Supplied records:
╭──
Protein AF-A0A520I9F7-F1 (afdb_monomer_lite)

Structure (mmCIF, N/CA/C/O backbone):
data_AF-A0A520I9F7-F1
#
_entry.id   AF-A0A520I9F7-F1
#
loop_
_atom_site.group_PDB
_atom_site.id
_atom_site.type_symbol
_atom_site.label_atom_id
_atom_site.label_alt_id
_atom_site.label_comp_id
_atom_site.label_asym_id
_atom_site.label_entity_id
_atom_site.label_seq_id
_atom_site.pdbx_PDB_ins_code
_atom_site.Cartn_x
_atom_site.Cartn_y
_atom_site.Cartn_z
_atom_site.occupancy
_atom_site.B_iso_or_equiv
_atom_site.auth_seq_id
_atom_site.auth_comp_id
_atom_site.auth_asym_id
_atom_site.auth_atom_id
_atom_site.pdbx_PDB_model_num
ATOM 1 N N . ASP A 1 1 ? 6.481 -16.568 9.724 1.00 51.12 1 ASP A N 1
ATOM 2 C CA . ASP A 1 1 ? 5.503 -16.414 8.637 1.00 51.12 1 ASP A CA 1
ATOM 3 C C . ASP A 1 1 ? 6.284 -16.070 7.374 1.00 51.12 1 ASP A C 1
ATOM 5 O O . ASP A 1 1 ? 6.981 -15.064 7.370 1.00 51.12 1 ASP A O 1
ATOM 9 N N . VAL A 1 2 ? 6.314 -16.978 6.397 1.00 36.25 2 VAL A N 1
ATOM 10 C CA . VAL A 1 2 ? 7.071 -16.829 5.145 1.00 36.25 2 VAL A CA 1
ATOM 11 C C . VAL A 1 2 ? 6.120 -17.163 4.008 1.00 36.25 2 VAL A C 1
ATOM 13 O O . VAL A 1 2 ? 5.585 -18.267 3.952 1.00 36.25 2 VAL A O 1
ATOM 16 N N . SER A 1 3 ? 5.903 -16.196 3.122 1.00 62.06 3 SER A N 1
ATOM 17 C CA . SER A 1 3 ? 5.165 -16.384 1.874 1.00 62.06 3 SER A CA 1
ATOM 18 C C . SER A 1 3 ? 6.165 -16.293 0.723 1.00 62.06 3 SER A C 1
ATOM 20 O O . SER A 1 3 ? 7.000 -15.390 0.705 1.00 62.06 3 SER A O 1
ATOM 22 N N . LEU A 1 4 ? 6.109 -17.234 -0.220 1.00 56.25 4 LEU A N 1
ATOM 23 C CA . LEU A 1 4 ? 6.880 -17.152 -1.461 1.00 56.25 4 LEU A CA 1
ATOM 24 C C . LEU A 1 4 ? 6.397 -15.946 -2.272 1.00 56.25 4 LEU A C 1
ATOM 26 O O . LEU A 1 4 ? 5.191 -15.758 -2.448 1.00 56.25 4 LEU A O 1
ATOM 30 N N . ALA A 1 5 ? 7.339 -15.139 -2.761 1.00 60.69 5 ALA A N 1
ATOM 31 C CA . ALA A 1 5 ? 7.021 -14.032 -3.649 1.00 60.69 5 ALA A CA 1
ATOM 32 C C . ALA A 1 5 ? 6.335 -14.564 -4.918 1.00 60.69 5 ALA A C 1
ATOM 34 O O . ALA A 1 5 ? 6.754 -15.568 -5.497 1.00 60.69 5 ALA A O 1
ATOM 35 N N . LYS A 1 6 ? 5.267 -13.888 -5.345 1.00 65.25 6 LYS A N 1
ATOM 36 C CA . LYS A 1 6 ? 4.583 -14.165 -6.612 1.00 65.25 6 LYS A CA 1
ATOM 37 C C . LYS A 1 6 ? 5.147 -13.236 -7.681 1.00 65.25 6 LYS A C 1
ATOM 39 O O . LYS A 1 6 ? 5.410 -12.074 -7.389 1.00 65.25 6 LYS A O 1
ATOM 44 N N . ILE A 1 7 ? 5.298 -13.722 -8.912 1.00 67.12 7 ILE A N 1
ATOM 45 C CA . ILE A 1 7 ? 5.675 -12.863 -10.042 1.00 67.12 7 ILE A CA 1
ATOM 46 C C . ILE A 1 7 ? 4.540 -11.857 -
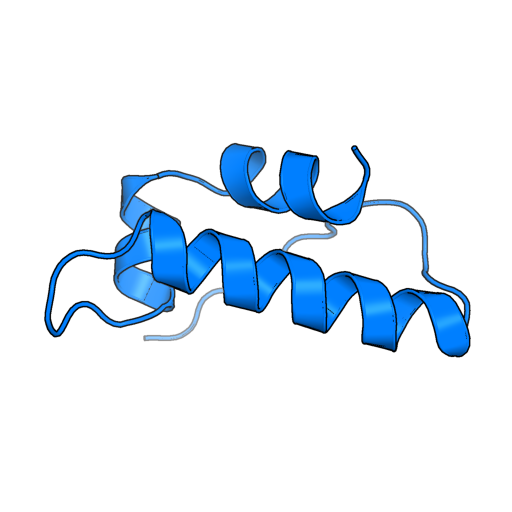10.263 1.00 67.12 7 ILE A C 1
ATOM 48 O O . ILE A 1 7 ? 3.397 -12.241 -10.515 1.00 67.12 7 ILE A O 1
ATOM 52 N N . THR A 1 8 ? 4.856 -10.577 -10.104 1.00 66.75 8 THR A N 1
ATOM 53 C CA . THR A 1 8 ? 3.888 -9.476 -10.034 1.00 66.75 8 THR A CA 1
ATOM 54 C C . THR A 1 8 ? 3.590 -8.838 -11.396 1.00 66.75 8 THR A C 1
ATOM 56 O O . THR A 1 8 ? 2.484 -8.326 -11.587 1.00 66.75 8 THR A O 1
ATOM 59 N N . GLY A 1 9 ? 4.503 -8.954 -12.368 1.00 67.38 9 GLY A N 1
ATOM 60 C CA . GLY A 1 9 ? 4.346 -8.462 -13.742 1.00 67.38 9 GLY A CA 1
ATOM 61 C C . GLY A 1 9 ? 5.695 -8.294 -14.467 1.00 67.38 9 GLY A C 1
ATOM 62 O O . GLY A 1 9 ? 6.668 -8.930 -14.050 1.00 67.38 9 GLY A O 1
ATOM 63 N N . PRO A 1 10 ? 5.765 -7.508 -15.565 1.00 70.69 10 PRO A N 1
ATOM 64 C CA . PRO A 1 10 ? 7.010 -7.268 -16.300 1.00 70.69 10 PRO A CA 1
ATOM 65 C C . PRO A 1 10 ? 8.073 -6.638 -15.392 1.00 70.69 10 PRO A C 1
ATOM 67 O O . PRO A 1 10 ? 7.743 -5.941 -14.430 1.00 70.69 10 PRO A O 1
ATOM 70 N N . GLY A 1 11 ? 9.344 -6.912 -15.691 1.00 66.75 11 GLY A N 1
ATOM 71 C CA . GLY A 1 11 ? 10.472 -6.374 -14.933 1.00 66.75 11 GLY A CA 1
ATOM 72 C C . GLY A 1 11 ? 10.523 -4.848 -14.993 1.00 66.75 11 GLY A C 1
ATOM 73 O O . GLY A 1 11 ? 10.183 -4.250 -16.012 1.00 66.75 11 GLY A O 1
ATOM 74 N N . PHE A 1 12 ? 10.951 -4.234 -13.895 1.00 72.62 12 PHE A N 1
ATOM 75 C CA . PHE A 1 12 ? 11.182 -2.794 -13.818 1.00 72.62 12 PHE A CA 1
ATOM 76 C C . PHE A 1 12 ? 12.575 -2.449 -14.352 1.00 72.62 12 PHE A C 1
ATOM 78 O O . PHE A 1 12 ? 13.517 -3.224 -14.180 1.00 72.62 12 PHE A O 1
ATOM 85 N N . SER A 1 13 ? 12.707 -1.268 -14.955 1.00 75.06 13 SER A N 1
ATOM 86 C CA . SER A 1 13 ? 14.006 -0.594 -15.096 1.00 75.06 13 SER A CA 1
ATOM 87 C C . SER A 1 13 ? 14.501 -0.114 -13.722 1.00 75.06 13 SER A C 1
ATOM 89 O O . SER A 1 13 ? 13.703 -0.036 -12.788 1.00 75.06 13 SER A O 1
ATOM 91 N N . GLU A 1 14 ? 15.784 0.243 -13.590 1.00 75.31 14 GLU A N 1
╰──
Exactly as written above, retype the lines starting at the one holding "ATOM 39 O O" and ending at the one holding "ATOM 54 C C", both included, but not the pictures.

ATOM 39 O O . LYS A 1 6 ? 5.410 -12.074 -7.389 1.00 65.25 6 LYS A O 1
ATOM 44 N N . ILE A 1 7 ? 5.298 -13.722 -8.912 1.00 67.12 7 ILE A N 1
ATOM 45 C CA . ILE A 1 7 ? 5.675 -12.863 -10.042 1.00 67.12 7 ILE A CA 1
ATOM 46 C C . ILE A 1 7 ? 4.540 -11.857 -
10.263 1.00 67.12 7 ILE A C 1
ATOM 48 O O . ILE A 1 7 ? 3.397 -12.241 -10.515 1.00 67.12 7 ILE A O 1
ATOM 52 N N . THR A 1 8 ? 4.856 -10.577 -10.104 1.00 66.75 8 THR A N 1
ATOM 53 C CA . THR A 1 8 ? 3.888 -9.476 -10.034 1.00 66.75 8 THR A CA 1
ATOM 54 C C . THR A 1 8 ? 3.590 -8.838 -11.396 1.00 66.75 8 THR A C 1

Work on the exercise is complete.